The survivors’ statement Sunday specifically urged messengers to vote in favor of Benkert’s motion. “In my view,” Brown said, Benkert’s wording“will be a much stronger motion than anything we’ve seen before.”
The survivors are also asking for a full release “without redaction” of the investigation by Guidepost Solutions into the actions of Executive Committee staff and trustees.
Executive Committee motion ‘shot down’
Friday’s announcement by the Executive Committee that it would hire Guidepost Solutions to investigate itself came after several leaked letters and audio indicating committee leaders had resisted sexual abuse reforms.
On Monday, Jared Wellman, an Executive Committee member and pastor from Texas, asked the Executive Committee to discuss broadening the third-party investigation.
Danny Akin, president of Southeastern Baptist Theological Seminary, appeared to back Wellman’s motion.

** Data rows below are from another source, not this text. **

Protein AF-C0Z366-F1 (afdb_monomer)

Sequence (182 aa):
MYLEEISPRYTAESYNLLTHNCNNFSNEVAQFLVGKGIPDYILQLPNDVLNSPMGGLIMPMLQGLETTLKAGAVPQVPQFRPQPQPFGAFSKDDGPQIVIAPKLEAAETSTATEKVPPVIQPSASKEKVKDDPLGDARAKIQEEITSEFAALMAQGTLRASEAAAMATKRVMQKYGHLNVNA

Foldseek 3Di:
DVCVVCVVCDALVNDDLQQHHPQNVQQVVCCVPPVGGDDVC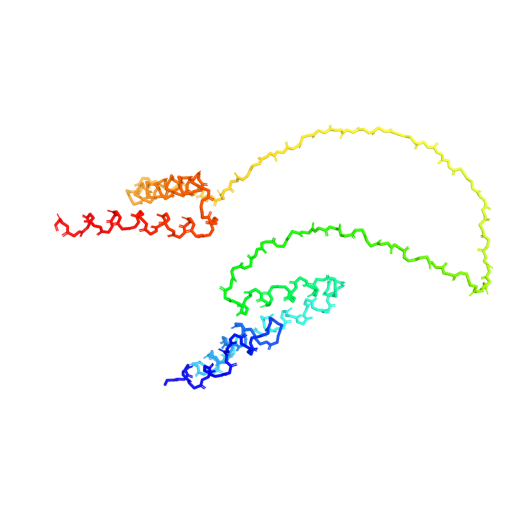VNCVSVVLCPDPCNVVCVVVSVVVSVCVSVVHDDDDDDPDDDPDPPPDDDDDDDDDDDDDDDDDDDDDDDDDDDDDDDDDDPPPPPVDPDDVVVVVVVVLVVQLVVQLVVLVVVVPDDSVVSSVVSNVVSCVVVVVVVPPD

InterPro domains:
  IPR008580 PPPDE peptidase domain [PF05903] (2-62)
  IPR008580 PPPDE peptidase domain [PS51858] (1-63)
  IPR008580 PPPDE peptidase domain [PTHR12378] (2-110)
  IPR042266 PPPDE peptidase domain superfamily [G3DSA:3.90.1720.30] (1-79)

Secondary structure (DSSP, 8-state):
-HHHHHGGGSSTTT-BTTTBSHHHHHHHHHHHHHS----HHHHHHHHHHHTSTTHHHHHHHHHHHHHHHHTTPPPPP-------------------------------------------------------HHHHHHHHHHHHHHHHHHHHHHT-SS-HHHHHHHHHHHHHHHHHTTTS--

Solvent-accessible surface area (backbone atoms only — not comparable to full-atom values): 11824 Å² total; per-residue (Å²): 107,75,68,68,72,49,40,85,68,68,38,58,83,60,49,32,78,70,85,37,36,72,63,56,53,50,24,53,52,32,32,72,75,70,73,42,65,63,66,62,70,70,70,42,43,48,56,58,46,54,72,36,95,56,23,74,76,45,44,69,59,52,54,53,47,36,56,31,51,46,70,74,44,82,77,72,82,83,74,90,70,88,72,86,71,78,80,74,82,81,77,88,83,81,87,89,85,85,87,88,88,87,88,90,85,87,78,89,85,86,90,80,90,86,81,86,84,81,83,91,72,84,84,70,78,82,70,88,70,76,94,44,77,64,56,57,53,50,50,52,52,52,52,50,27,52,51,44,24,50,54,41,50,72,65,67,81,49,56,71,74,56,25,47,54,50,16,47,51,54,48,52,49,60,56,56,61,64,73,73,79,118

pLDDT: mean 74.66, std 25.34, range [24.11, 98.19]

Radius of gyration: 27.6 Å; Cα contacts (8 Å, |Δi|>4): 71; chains: 1; bounding box: 91×46×60 Å

Organism: Arabidopsis thaliana (NCBI:txid3702)

Mean predicted aligned error: 19.77 Å

Structure (mmCIF, N/CA/C/O backbone):
data_AF-C0Z366-F1
#
_entry.id   AF-C0Z366-F1
#
loop_
_atom_site.group_PDB
_atom_site.id
_atom_site.type_symbol
_atom_site.label_atom_id
_atom_site.label_alt_id
_atom_site.label_comp_id
_atom_site.label_asym_id
_atom_site.label_entity_id
_atom_site.label_seq_id
_atom_site.pdbx_PDB_ins_code
_atom_site.Cartn_x
_atom_site.Cartn_y
_atom_site.Cartn_z
_atom_site.occupancy
_atom_site.B_iso_or_equiv
_atom_site.auth_seq_id
_atom_site.auth_comp_id
_atom_site.auth_asym_id
_atom_site.auth_atom_id
_atom_site.pdbx_PDB_model_num
ATOM 1 N N . MET A 1 1 ? -12.865 -10.019 16.657 1.00 87.62 1 MET A N 1
ATOM 2 C CA . MET A 1 1 ? -12.611 -10.588 15.306 1.00 87.62 1 MET A CA 1
ATOM 3 C C . MET A 1 1 ? -11.156 -10.306 14.928 1.00 87.62 1 MET A C 1
ATOM 5 O O . MET A 1 1 ? -10.648 -9.292 15.376 1.00 87.62 1 MET A O 1
ATOM 9 N N . TYR A 1 2 ? -10.467 -11.142 14.137 1.00 95.62 2 TYR A N 1
ATOM 10 C CA . TYR A 1 2 ? -9.024 -10.947 13.852 1.00 95.62 2 TYR A CA 1
ATOM 11 C C . TYR A 1 2 ? -8.683 -9.557 13.281 1.00 95.62 2 TYR A C 1
ATOM 13 O O . TYR A 1 2 ? -7.681 -8.956 13.648 1.00 95.62 2 TYR A O 1
ATOM 21 N N . LEU A 1 3 ? -9.563 -8.984 12.454 1.00 95.88 3 LEU A N 1
ATOM 22 C CA . LEU A 1 3 ? -9.366 -7.628 11.929 1.00 95.88 3 LEU A CA 1
ATOM 23 C C . LEU A 1 3 ? -9.360 -6.540 13.017 1.00 95.88 3 LEU A C 1
ATOM 25 O O . LEU A 1 3 ? -8.633 -5.561 12.886 1.00 95.88 3 LEU A O 1
ATOM 29 N N . GLU A 1 4 ? -10.121 -6.714 14.100 1.00 96.75 4 GLU A N 1
ATOM 30 C CA . GLU A 1 4 ? -10.115 -5.784 15.241 1.00 96.75 4 GLU A CA 1
ATOM 31 C C . GLU A 1 4 ? -8.802 -5.881 16.026 1.00 96.75 4 GLU A C 1
ATOM 33 O O . GLU A 1 4 ? -8.303 -4.875 16.519 1.00 96.75 4 GLU A O 1
ATOM 38 N N . GLU A 1 5 ? -8.217 -7.079 16.099 1.00 96.75 5 GLU A N 1
ATOM 39 C CA . GLU A 1 5 ? -6.941 -7.327 16.775 1.00 96.75 5 GLU A CA 1
ATOM 40 C C . GLU A 1 5 ? -5.768 -6.657 16.047 1.00 96.75 5 GLU A C 1
ATOM 42 O O . GLU A 1 5 ? -4.880 -6.087 16.680 1.00 96.75 5 GLU A O 1
ATOM 47 N N . ILE A 1 6 ? -5.761 -6.696 14.710 1.00 96.88 6 ILE A N 1
ATOM 48 C CA . ILE A 1 6 ? -4.662 -6.137 13.908 1.00 96.88 6 ILE A CA 1
ATOM 49 C C . ILE A 1 6 ? -4.866 -4.662 13.542 1.00 96.88 6 ILE A C 1
ATOM 51 O O . ILE A 1 6 ? -3.909 -4.002 13.141 1.00 96.88 6 ILE A O 1
ATOM 55 N N . SER A 1 7 ? -6.081 -4.123 13.695 1.00 96.00 7 SER A N 1
ATOM 56 C CA . SER A 1 7 ? -6.411 -2.731 13.358 1.00 96.00 7 SER A CA 1
ATOM 57 C C . SER A 1 7 ? -5.456 -1.689 13.968 1.00 96.00 7 SER A C 1
ATOM 59 O O . SER A 1 7 ? -5.059 -0.789 13.228 1.00 96.00 7 SER A O 1
ATOM 61 N N . PRO A 1 8 ? -4.994 -1.804 15.234 1.00 96.56 8 PRO A N 1
ATOM 62 C CA . PRO A 1 8 ? -4.040 -0.850 15.806 1.00 96.56 8 PRO A CA 1
ATOM 63 C C . PRO A 1 8 ? -2.673 -0.822 15.107 1.00 96.56 8 PRO A C 1
ATOM 65 O O . PRO A 1 8 ? -1.940 0.152 15.248 1.00 96.56 8 PRO A O 1
ATOM 68 N N . ARG A 1 9 ? -2.309 -1.879 14.364 1.00 96.75 9 ARG A N 1
ATOM 69 C CA . ARG A 1 9 ? -1.055 -1.948 13.595 1.00 96.75 9 ARG A CA 1
ATOM 70 C C . ARG A 1 9 ? -1.178 -1.333 12.205 1.00 96.75 9 ARG A C 1
ATOM 72 O O . ARG A 1 9 ? -0.180 -0.842 11.692 1.00 96.75 9 ARG A O 1
ATOM 79 N N . TYR A 1 10 ? -2.379 -1.316 11.628 1.00 96.38 10 TYR A N 1
ATOM 80 C CA . TYR A 1 10 ? -2.653 -0.799 10.284 1.00 96.38 10 TYR A CA 1
ATOM 81 C C . TYR A 1 10 ? -3.494 0.478 10.356 1.00 96.38 10 TYR A C 1
ATOM 83 O O . TYR A 1 10 ? -4.704 0.466 10.132 1.00 96.38 10 TYR A O 1
ATOM 91 N N . THR A 1 11 ? -2.838 1.594 10.669 1.00 95.44 11 THR A N 1
ATOM 92 C CA . THR A 1 11 ? -3.449 2.923 10.768 1.00 95.44 11 THR A CA 1
ATOM 93 C C . THR A 1 11 ? -2.891 3.855 9.694 1.00 95.44 11 THR A C 1
ATOM 95 O O . THR A 1 11 ? -1.899 3.554 9.029 1.00 95.44 11 THR A O 1
ATOM 98 N N . ALA A 1 12 ? -3.508 5.028 9.527 1.00 94.19 12 ALA A N 1
ATOM 99 C CA . ALA A 1 12 ? -2.959 6.070 8.659 1.00 94.19 12 ALA A CA 1
ATOM 100 C C . ALA A 1 12 ? -1.548 6.512 9.098 1.00 94.19 12 ALA A C 1
ATOM 102 O O . ALA A 1 12 ? -0.720 6.865 8.264 1.00 94.19 12 ALA A O 1
ATOM 103 N N . GLU A 1 13 ? -1.253 6.466 10.398 1.00 94.75 13 GLU A N 1
ATOM 104 C CA . GLU A 1 13 ? 0.044 6.865 10.949 1.00 94.75 13 GLU A CA 1
ATOM 105 C C . GLU A 1 13 ? 1.129 5.818 10.674 1.00 94.75 13 GLU A C 1
ATOM 107 O O . GLU A 1 13 ? 2.243 6.177 10.285 1.00 94.75 13 GLU A O 1
ATOM 112 N N . SER A 1 14 ? 0.798 4.529 10.821 1.00 95.75 14 SER A N 1
ATOM 113 C CA . SER A 1 14 ? 1.735 3.422 10.591 1.00 95.75 14 SER A CA 1
ATOM 114 C C . SER A 1 14 ? 1.906 3.051 9.118 1.00 95.75 14 SER A C 1
ATOM 116 O O . SER A 1 14 ? 2.844 2.328 8.779 1.00 95.75 14 SER A O 1
ATOM 118 N N . TYR A 1 15 ? 1.033 3.545 8.234 1.00 96.88 15 TYR A N 1
ATOM 119 C CA . TYR A 1 15 ? 1.132 3.301 6.800 1.00 96.88 15 TYR A CA 1
ATOM 120 C C . TYR A 1 15 ? 2.506 3.734 6.266 1.00 96.88 15 TYR A C 1
ATOM 122 O O . TYR A 1 15 ? 2.997 4.820 6.562 1.00 96.88 15 TYR A O 1
ATOM 130 N N . ASN A 1 16 ? 3.134 2.907 5.442 1.00 96.94 16 ASN A N 1
ATOM 131 C CA . ASN A 1 16 ? 4.330 3.265 4.691 1.00 96.94 16 ASN A CA 1
ATOM 132 C C . ASN A 1 16 ? 4.210 2.653 3.302 1.00 96.94 16 ASN A C 1
ATOM 134 O O . ASN A 1 16 ? 3.993 1.447 3.175 1.00 96.94 16 ASN A O 1
ATOM 138 N N . LEU A 1 17 ? 4.357 3.462 2.253 1.00 96.00 17 LEU A N 1
ATOM 139 C CA . LEU A 1 17 ? 4.086 2.992 0.894 1.00 96.00 17 LEU A CA 1
ATOM 140 C C . LEU A 1 17 ? 5.024 1.849 0.473 1.00 96.00 17 LEU A C 1
ATOM 142 O O . LEU A 1 17 ? 4.624 0.990 -0.313 1.00 96.00 17 LEU A O 1
ATOM 146 N N . LEU A 1 18 ? 6.246 1.820 1.006 1.00 96.00 18 LEU A N 1
ATOM 147 C CA . LEU A 1 18 ? 7.295 0.879 0.620 1.00 96.00 18 LEU A CA 1
ATOM 148 C C . LEU A 1 18 ? 7.368 -0.333 1.549 1.00 96.00 18 LEU A C 1
ATOM 150 O O . LEU A 1 18 ? 7.574 -1.444 1.074 1.00 96.00 18 LEU A O 1
ATOM 154 N N . THR A 1 19 ? 7.186 -0.142 2.854 1.00 96.00 19 THR A N 1
ATOM 155 C CA . THR A 1 19 ? 7.448 -1.191 3.853 1.00 96.00 19 THR A CA 1
ATOM 156 C C . THR A 1 19 ? 6.219 -1.631 4.645 1.00 96.00 19 THR A C 1
ATOM 158 O O . THR A 1 19 ? 6.265 -2.679 5.283 1.00 96.00 19 THR A O 1
ATOM 161 N N . HIS A 1 20 ? 5.116 -0.877 4.616 1.00 97.31 20 HIS A N 1
ATOM 162 C CA . HIS A 1 20 ? 3.926 -1.169 5.421 1.00 97.31 20 HIS A CA 1
ATOM 163 C C . HIS A 1 20 ? 2.637 -0.681 4.739 1.00 97.31 20 HIS A C 1
ATOM 165 O O . HIS A 1 20 ? 1.980 0.269 5.165 1.00 97.31 20 HIS A O 1
ATOM 171 N N . ASN A 1 21 ? 2.308 -1.323 3.619 1.00 96.50 21 ASN A N 1
ATOM 172 C CA . ASN A 1 21 ? 1.202 -0.957 2.732 1.00 96.50 21 ASN A CA 1
ATOM 173 C C . ASN A 1 21 ? 0.098 -2.035 2.690 1.00 96.50 21 ASN A C 1
ATOM 175 O O . ASN A 1 21 ? 0.116 -3.018 3.435 1.00 96.50 21 ASN A O 1
ATOM 179 N N . CYS A 1 22 ? -0.855 -1.881 1.768 1.00 96.56 22 CYS A N 1
ATOM 180 C CA . CYS A 1 22 ? -1.959 -2.822 1.565 1.00 96.56 22 CYS A CA 1
ATOM 181 C C . CYS A 1 22 ? -1.519 -4.268 1.268 1.00 96.56 22 CYS A C 1
ATOM 183 O O . CYS A 1 22 ? -2.232 -5.203 1.636 1.00 96.56 22 CYS A O 1
ATOM 185 N N . ASN A 1 23 ? -0.354 -4.480 0.649 1.00 97.94 23 ASN A N 1
ATOM 186 C CA . ASN A 1 23 ? 0.157 -5.820 0.355 1.00 97.94 23 ASN A CA 1
ATOM 187 C C . ASN A 1 23 ? 0.620 -6.524 1.635 1.00 97.94 23 ASN A C 1
ATOM 189 O O . ASN A 1 23 ? 0.373 -7.714 1.799 1.00 97.94 23 ASN A O 1
ATOM 193 N N . ASN A 1 24 ? 1.223 -5.783 2.570 1.00 98.00 24 ASN A N 1
ATOM 194 C CA . ASN A 1 24 ? 1.634 -6.314 3.873 1.00 98.00 24 ASN A CA 1
ATOM 195 C C . ASN A 1 24 ? 0.412 -6.724 4.705 1.00 98.00 24 ASN A C 1
ATOM 197 O O . ASN A 1 24 ? 0.356 -7.847 5.203 1.00 98.00 24 ASN A O 1
ATOM 201 N N . PHE A 1 25 ? -0.608 -5.862 4.739 1.00 97.88 25 PHE A N 1
ATOM 202 C CA . PHE A 1 25 ? -1.904 -6.178 5.342 1.00 97.88 25 PHE A CA 1
ATOM 203 C C . PHE A 1 25 ? -2.532 -7.435 4.725 1.00 97.88 25 PHE A C 1
ATOM 205 O O . PHE A 1 25 ? -2.910 -8.366 5.433 1.00 97.88 25 PHE A O 1
ATOM 212 N N . SER A 1 26 ? -2.603 -7.487 3.392 1.00 98.06 26 SER A N 1
ATOM 213 C CA . SER A 1 26 ? -3.204 -8.614 2.671 1.00 98.06 26 SER A CA 1
ATOM 214 C C . SER A 1 26 ? -2.446 -9.918 2.911 1.00 98.06 26 SER A C 1
ATOM 216 O O . SER A 1 26 ? -3.068 -10.968 3.034 1.00 98.06 26 SER A O 1
ATOM 218 N N . ASN A 1 27 ? -1.117 -9.859 3.010 1.00 98.19 27 ASN A N 1
ATOM 219 C CA . ASN A 1 27 ? -0.279 -11.011 3.320 1.00 98.19 27 ASN A CA 1
ATOM 220 C C . ASN A 1 27 ? -0.584 -11.584 4.707 1.00 98.19 27 ASN A C 1
ATOM 222 O O . ASN A 1 27 ? -0.768 -12.789 4.842 1.00 98.19 27 ASN A O 1
ATOM 226 N N . GLU A 1 28 ? -0.679 -10.728 5.722 1.00 97.69 28 GLU A N 1
ATOM 227 C CA . GLU A 1 28 ? -0.992 -11.148 7.086 1.00 97.69 28 GLU A CA 1
ATOM 228 C C . GLU A 1 28 ? -2.408 -11.736 7.195 1.00 97.69 28 GLU A C 1
ATOM 230 O O . GLU A 1 28 ? -2.603 -12.809 7.767 1.00 97.69 28 GLU A O 1
ATOM 235 N N . VAL A 1 29 ? -3.392 -11.095 6.560 1.00 97.38 29 VAL A N 1
ATOM 236 C CA . VAL A 1 29 ? -4.767 -11.608 6.517 1.00 97.38 29 VAL A CA 1
ATOM 237 C C . VAL A 1 29 ? -4.847 -12.937 5.757 1.00 97.38 29 VAL A C 1
ATOM 239 O O . VAL A 1 29 ? -5.529 -13.855 6.208 1.00 97.38 29 VAL A O 1
ATOM 242 N N . ALA A 1 30 ? -4.134 -13.088 4.637 1.00 97.75 30 ALA A N 1
ATOM 243 C CA . ALA A 1 30 ? -4.083 -14.347 3.894 1.00 97.75 30 ALA A CA 1
ATOM 244 C C . ALA A 1 30 ? -3.434 -15.469 4.722 1.00 97.75 30 ALA A C 1
ATOM 246 O O . ALA A 1 30 ? -3.972 -16.576 4.794 1.00 97.75 30 ALA A O 1
ATOM 247 N N . GLN A 1 31 ? -2.337 -15.178 5.425 1.00 97.25 31 GLN A N 1
ATOM 248 C CA . GLN A 1 31 ? -1.708 -16.138 6.332 1.00 97.25 31 GLN A CA 1
ATOM 249 C C . GLN A 1 31 ? -2.661 -16.577 7.442 1.00 97.25 31 GLN A C 1
ATOM 251 O O . GLN A 1 31 ? -2.754 -17.769 7.720 1.00 97.25 31 GLN A O 1
ATOM 256 N N . PHE A 1 32 ? -3.416 -15.647 8.027 1.00 97.19 32 PHE A N 1
ATOM 257 C CA . PHE A 1 32 ? -4.405 -15.977 9.047 1.00 97.19 32 PHE A CA 1
ATOM 258 C C . PHE A 1 32 ? -5.556 -16.839 8.504 1.00 97.19 32 PHE A C 1
ATOM 260 O O . PHE A 1 32 ? -5.946 -17.818 9.135 1.00 97.19 32 PHE A O 1
ATOM 267 N N . LEU A 1 33 ? -6.100 -16.497 7.331 1.00 97.38 33 LEU A N 1
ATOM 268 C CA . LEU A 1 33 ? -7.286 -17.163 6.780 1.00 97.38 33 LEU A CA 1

In a tweet this morning that received 1,300 likes, Akin stated: “It is hard to imagine under any circumstances that a body of believers of the Lord Jesus would vote to limit in any way an investigation to find the truth when there are serious allegations related to sexual abuse. Praying our Convention charts the right course tomorrow.”
It is hard to imagine under any circumstances that a body of believers of the Lord Jesus would vote to limit in any way an investigation to find the truth when there are serious allegations related to sexual abuse. Praying our Convention charts the right course tomorrow.
— Daniel Akin (@DannyAkin) June 14, 2021
However, minutes earlier, Wellman tweeted that the Executive Committee had voted against even discussing a broader investigation.
The Executive Committee just voted down the opportunity to even discuss this motion.
Lord, have mercy. pic.twitter.com/dyR2UcjZfF
— Jared C. Wellman (@JaredcWellman) June 14, 2021
Jules Woodson, another of the eight who signed the survivors’ statement, said she was “very disappointed” that Wellman’s motion “got shot down.”
“I was hoping that the Executive Committee, especially after our survivors’ statement was released yesterday, they would see . . . we need transparency,” Woodson continued. But, she said, “it seems like there’s just more intention to protect themselves than to protect the very people they claim to love.”
Woodson went public in 2018 saying her youth pastor assaulted her when she was a teen.
“When I told mystory and it made international news, I thought, surely more people will listen now. And they didn’t,” Woodson said. She said she was disappointed again by the convention’s response to the Houston Chronicle’s 2019 investigation finding a slew of clergy sex abuse cases within the SBC.
This year, after multiple letters and leaked recordings detailed internal resistance to reforms addressing sex abuse, “you think surely they’ll do something now,” Woodson said. “We’ll see.”
On Sunday, a group supporting sexual abuse survivors, called “For Such a Time as This,” held a virtual rally. Benkert, the Indiana pastor, has also tweeted that he is passing out teal ribbons, which he said is “the sexual assault awareness ribbon color.”
Brown said she is grateful for SBC pastors who’ve stood with her and other survivors.
“But I want to say to the messengers: You are at this convention, you are waiting in an arena that is covered in the blood of Southern Baptist clergy abuse survivors,” Brown said. “A few little mandates are not going to suffice.”
Religion News Service contributed to this report.